Provided data section start

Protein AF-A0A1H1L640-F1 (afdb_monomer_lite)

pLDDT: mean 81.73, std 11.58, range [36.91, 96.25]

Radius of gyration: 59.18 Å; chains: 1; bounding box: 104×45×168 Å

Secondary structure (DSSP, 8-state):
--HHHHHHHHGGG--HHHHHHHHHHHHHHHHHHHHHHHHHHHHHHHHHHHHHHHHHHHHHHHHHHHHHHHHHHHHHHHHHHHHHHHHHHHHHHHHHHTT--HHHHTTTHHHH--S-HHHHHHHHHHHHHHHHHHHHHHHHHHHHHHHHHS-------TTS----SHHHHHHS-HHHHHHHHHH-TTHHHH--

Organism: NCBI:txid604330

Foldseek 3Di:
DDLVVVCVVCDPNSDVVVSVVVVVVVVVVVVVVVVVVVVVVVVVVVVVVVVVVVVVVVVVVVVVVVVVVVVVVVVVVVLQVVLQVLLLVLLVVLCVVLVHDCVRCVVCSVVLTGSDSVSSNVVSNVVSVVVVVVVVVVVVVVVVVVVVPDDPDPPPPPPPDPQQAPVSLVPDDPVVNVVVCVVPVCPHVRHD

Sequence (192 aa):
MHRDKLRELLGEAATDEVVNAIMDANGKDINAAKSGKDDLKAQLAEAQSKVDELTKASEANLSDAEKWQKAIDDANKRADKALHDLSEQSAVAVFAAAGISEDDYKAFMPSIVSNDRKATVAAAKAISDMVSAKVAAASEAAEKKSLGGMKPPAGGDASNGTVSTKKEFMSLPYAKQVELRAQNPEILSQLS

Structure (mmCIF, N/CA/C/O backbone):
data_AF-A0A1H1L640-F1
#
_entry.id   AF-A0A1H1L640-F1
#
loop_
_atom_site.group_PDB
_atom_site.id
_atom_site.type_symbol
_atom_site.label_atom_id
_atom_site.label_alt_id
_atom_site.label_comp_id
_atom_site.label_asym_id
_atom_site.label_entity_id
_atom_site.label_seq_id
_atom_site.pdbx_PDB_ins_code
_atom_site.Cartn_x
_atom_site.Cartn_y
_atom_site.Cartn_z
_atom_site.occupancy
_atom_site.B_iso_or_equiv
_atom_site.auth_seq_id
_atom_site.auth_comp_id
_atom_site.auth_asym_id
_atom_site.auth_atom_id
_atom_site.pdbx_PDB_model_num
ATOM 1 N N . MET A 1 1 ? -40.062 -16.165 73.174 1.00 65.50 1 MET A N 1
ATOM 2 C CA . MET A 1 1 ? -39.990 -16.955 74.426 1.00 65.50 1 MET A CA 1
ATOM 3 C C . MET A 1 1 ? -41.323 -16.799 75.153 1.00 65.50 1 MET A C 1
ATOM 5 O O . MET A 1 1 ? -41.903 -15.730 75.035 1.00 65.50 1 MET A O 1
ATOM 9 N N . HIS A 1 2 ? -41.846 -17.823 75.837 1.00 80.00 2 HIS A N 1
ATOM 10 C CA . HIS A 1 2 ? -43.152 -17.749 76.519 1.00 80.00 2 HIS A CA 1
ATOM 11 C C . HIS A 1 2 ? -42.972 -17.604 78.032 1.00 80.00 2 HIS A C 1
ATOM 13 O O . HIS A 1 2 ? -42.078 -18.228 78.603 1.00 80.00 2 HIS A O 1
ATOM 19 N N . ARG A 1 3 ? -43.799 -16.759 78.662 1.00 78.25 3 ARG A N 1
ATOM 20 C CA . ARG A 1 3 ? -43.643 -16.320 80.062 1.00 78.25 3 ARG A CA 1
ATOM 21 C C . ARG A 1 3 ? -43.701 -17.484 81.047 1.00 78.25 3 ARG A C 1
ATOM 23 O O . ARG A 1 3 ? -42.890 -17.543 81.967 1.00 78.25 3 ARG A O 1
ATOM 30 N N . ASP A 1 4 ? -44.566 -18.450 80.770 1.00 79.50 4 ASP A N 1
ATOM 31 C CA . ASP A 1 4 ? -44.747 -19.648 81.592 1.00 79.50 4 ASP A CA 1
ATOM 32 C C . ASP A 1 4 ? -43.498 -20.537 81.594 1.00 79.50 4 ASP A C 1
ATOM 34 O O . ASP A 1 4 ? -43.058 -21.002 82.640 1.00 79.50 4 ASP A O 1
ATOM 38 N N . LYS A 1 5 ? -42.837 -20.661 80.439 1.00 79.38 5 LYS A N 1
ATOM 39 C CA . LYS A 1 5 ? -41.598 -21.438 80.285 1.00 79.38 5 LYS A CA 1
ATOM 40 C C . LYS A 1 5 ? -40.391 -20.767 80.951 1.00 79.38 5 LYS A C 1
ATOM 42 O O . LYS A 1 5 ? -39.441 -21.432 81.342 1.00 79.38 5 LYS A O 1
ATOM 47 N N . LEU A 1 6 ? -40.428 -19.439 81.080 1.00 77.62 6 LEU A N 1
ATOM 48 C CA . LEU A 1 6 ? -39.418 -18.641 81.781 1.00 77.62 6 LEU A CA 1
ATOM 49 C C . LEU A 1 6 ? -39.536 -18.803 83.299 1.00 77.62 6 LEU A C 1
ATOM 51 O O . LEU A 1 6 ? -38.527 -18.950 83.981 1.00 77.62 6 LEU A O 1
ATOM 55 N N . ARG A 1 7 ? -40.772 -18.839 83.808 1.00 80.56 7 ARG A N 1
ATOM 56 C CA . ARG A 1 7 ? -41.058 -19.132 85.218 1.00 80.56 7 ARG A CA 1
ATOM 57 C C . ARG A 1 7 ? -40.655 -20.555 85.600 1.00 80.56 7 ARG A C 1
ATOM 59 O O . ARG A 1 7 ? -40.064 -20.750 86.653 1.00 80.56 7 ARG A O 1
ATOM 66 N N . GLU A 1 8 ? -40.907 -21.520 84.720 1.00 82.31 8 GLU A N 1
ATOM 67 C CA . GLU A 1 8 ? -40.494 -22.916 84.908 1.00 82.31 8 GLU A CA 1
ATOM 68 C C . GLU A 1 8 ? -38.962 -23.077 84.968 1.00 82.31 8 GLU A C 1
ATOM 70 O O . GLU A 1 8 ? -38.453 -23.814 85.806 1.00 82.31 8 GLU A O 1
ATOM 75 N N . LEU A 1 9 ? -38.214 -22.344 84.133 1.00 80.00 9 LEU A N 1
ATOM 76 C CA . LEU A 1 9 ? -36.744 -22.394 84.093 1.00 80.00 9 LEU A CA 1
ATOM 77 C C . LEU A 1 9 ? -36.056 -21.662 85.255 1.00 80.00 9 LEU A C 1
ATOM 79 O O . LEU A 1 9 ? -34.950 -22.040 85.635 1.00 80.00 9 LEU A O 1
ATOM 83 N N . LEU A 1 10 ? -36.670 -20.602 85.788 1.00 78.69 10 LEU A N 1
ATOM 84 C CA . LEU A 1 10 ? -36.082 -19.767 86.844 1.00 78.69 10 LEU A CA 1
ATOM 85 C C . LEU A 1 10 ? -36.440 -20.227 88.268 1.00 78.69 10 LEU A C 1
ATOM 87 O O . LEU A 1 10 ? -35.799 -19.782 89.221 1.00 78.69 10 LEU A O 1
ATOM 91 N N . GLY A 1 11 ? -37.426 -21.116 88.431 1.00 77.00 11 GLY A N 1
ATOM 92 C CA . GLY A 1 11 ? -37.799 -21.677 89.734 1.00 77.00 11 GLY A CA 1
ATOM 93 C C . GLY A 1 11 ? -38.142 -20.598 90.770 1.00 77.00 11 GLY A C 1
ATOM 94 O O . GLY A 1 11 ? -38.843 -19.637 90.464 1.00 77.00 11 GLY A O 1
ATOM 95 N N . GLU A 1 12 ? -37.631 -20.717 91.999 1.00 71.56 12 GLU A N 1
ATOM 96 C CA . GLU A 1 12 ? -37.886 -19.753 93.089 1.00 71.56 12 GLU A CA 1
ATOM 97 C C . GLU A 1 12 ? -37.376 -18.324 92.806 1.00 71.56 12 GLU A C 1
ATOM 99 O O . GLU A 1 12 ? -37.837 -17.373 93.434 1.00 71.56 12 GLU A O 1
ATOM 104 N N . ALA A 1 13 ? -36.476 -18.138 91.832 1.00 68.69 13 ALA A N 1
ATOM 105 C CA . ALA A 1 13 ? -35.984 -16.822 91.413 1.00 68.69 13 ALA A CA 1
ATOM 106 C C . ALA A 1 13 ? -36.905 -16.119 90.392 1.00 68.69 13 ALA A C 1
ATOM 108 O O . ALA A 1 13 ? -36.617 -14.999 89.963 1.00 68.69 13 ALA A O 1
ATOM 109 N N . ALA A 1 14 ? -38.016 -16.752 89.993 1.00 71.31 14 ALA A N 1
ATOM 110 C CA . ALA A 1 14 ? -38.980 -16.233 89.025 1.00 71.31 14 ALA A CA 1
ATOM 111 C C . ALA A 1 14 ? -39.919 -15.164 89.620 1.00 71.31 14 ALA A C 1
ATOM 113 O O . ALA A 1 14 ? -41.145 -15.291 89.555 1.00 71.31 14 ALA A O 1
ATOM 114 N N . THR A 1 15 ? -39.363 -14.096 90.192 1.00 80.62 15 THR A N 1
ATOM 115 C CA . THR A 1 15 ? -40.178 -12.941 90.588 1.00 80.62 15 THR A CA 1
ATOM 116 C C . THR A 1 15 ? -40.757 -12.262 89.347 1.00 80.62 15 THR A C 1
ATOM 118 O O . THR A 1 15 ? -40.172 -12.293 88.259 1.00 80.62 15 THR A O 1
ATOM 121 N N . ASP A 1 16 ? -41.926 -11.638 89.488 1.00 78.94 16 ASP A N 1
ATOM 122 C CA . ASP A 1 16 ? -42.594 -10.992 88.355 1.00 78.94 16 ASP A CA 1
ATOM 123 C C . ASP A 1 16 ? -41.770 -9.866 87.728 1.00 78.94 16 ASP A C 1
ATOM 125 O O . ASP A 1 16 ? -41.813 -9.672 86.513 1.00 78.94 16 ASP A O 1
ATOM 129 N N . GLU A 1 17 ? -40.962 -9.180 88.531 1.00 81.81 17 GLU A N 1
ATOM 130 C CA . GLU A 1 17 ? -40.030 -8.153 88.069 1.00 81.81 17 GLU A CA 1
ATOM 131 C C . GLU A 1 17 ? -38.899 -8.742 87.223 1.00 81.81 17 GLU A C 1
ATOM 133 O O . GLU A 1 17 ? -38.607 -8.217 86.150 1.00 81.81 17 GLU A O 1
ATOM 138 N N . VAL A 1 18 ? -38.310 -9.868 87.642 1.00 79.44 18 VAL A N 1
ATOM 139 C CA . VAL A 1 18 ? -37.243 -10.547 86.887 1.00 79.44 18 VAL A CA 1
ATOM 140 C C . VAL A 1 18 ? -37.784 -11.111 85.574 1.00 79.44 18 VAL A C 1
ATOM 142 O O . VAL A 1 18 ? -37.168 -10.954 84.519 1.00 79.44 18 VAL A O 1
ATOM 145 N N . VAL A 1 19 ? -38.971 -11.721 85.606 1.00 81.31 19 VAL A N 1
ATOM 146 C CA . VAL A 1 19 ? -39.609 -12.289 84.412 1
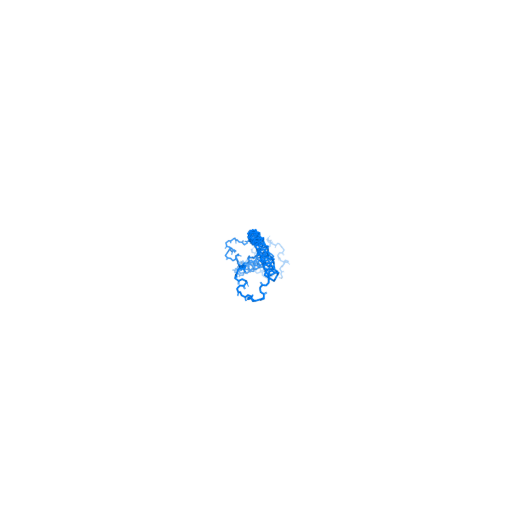.00 81.31 19 VAL A CA 1
ATOM 147 C C . VAL A 1 19 ? -39.991 -11.198 83.407 1.00 
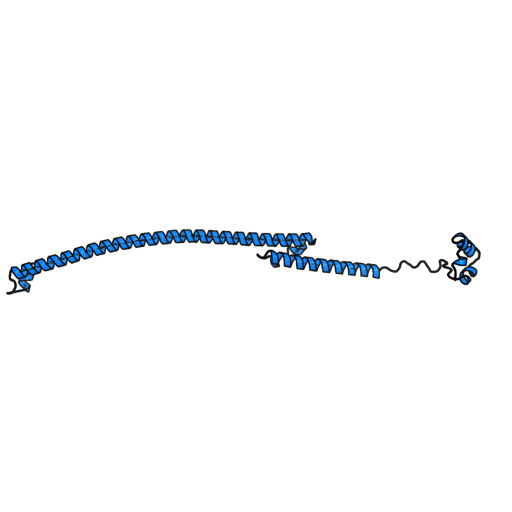81.31 19 VAL A C 1
ATOM 149 O O . VAL A 1 19 ? -39.760 -11.376 82.208 1.00 81.31 19 VAL A O 1
ATOM 152 N N . ASN A 1 20 ? -40.533 -10.067 83.866 1.00 83.44 20 ASN A N 1
ATOM 153 C CA . ASN A 1 20 ? -40.854 -8.938 82.989 1.00 83.44 20 ASN A CA 1
ATOM 154 C C . ASN A 1 20 ? -39.582 -8.294 82.415 1.00 83.44 20 ASN A C 1
ATOM 156 O O . ASN A 1 20 ? -39.515 -8.074 81.209 1.00 83.44 20 ASN A O 1
ATOM 160 N N . ALA A 1 21 ? -38.540 -8.090 83.230 1.00 84.19 21 ALA A N 1
ATOM 161 C CA . ALA A 1 21 ? -37.274 -7.517 82.769 1.00 84.19 21 ALA A CA 1
ATOM 162 C C . ALA A 1 21 ? -36.605 -8.364 81.671 1.00 84.19 21 ALA A C 1
ATOM 164 O O . ALA A 1 21 ? -36.116 -7.819 80.680 1.00 84.19 21 ALA A O 1
ATOM 165 N N . ILE A 1 22 ? -36.623 -9.697 81.805 1.00 82.12 22 ILE A N 1
ATOM 166 C CA . ILE A 1 22 ? -36.069 -10.606 80.789 1.00 82.12 22 ILE A CA 1
ATOM 167 C C . ILE A 1 22 ? -36.910 -10.583 79.506 1.00 82.12 22 ILE A C 1
ATOM 169 O O . ILE A 1 22 ? -36.355 -10.605 78.407 1.00 82.12 22 ILE A O 1
ATOM 173 N N . MET A 1 23 ? -38.240 -10.526 79.616 1.00 82.56 23 MET A N 1
ATOM 174 C CA . MET A 1 23 ? -39.116 -10.439 78.443 1.00 82.56 23 MET A CA 1
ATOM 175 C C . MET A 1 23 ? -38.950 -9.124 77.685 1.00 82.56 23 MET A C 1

Provided data section end

Exercise
Write out, from the lines above, only those from the line with "ATOM 76 C CA" to the line with "ATOM 104 N N", exactly as given, including the first and the last.

Your response
ATOM 76 C CA . LEU A 1 9 ? -36.744 -22.394 84.093 1.00 80.00 9 LEU A CA 1
ATOM 77 C C . LEU A 1 9 ? -36.056 -21.662 85.255 1.00 80.00 9 LEU A C 1
ATOM 79 O O . LEU A 1 9 ? -34.950 -22.040 85.635 1.00 80.00 9 LEU A O 1
ATOM 83 N N . LEU A 1 10 ? -36.670 -20.602 85.788 1.00 78.69 10 LEU A N 1
ATOM 84 C CA . LEU A 1 10 ? -36.082 -19.767 86.844 1.00 78.69 10 LEU A CA 1
ATOM 85 C C . LEU A 1 10 ? -36.440 -20.227 88.268 1.00 78.69 10 LEU A C 1
ATOM 87 O O . LEU A 1 10 ? -35.799 -19.782 89.221 1.00 78.69 10 LEU A O 1
ATOM 91 N N . GLY A 1 11 ? -37.426 -21.116 88.431 1.00 77.00 11 GLY A N 1
ATOM 92 C CA . GLY A 1 11 ? -37.799 -21.677 89.734 1.00 77.00 11 GLY A CA 1
ATOM 93 C C . GLY A 1 11 ? -38.142 -20.598 90.770 1.00 77.00 11 GLY A C 1
ATOM 94 O O . GLY A 1 11 ? -38.843 -19.637 90.464 1.00 77.00 11 GLY A O 1
ATOM 95 N N . GLU A 1 12 ? -37.631 -20.717 91.999 1.00 71.56 12 GLU A N 1
ATOM 96 C CA . GLU A 1 12 ? -37.886 -19.753 93.089 1.00 71.56 12 GLU A CA 1
ATOM 97 C C . GLU A 1 12 ? -37.376 -18.324 92.806 1.00 71.56 12 GLU A C 1
ATOM 99 O O . GLU A 1 12 ? -37.837 -17.373 93.434 1.00 71.56 12 GLU A O 1
ATOM 104 N N . ALA A 1 13 ? -36.476 -18.138 91.832 1.00 68.69 13 ALA A N 1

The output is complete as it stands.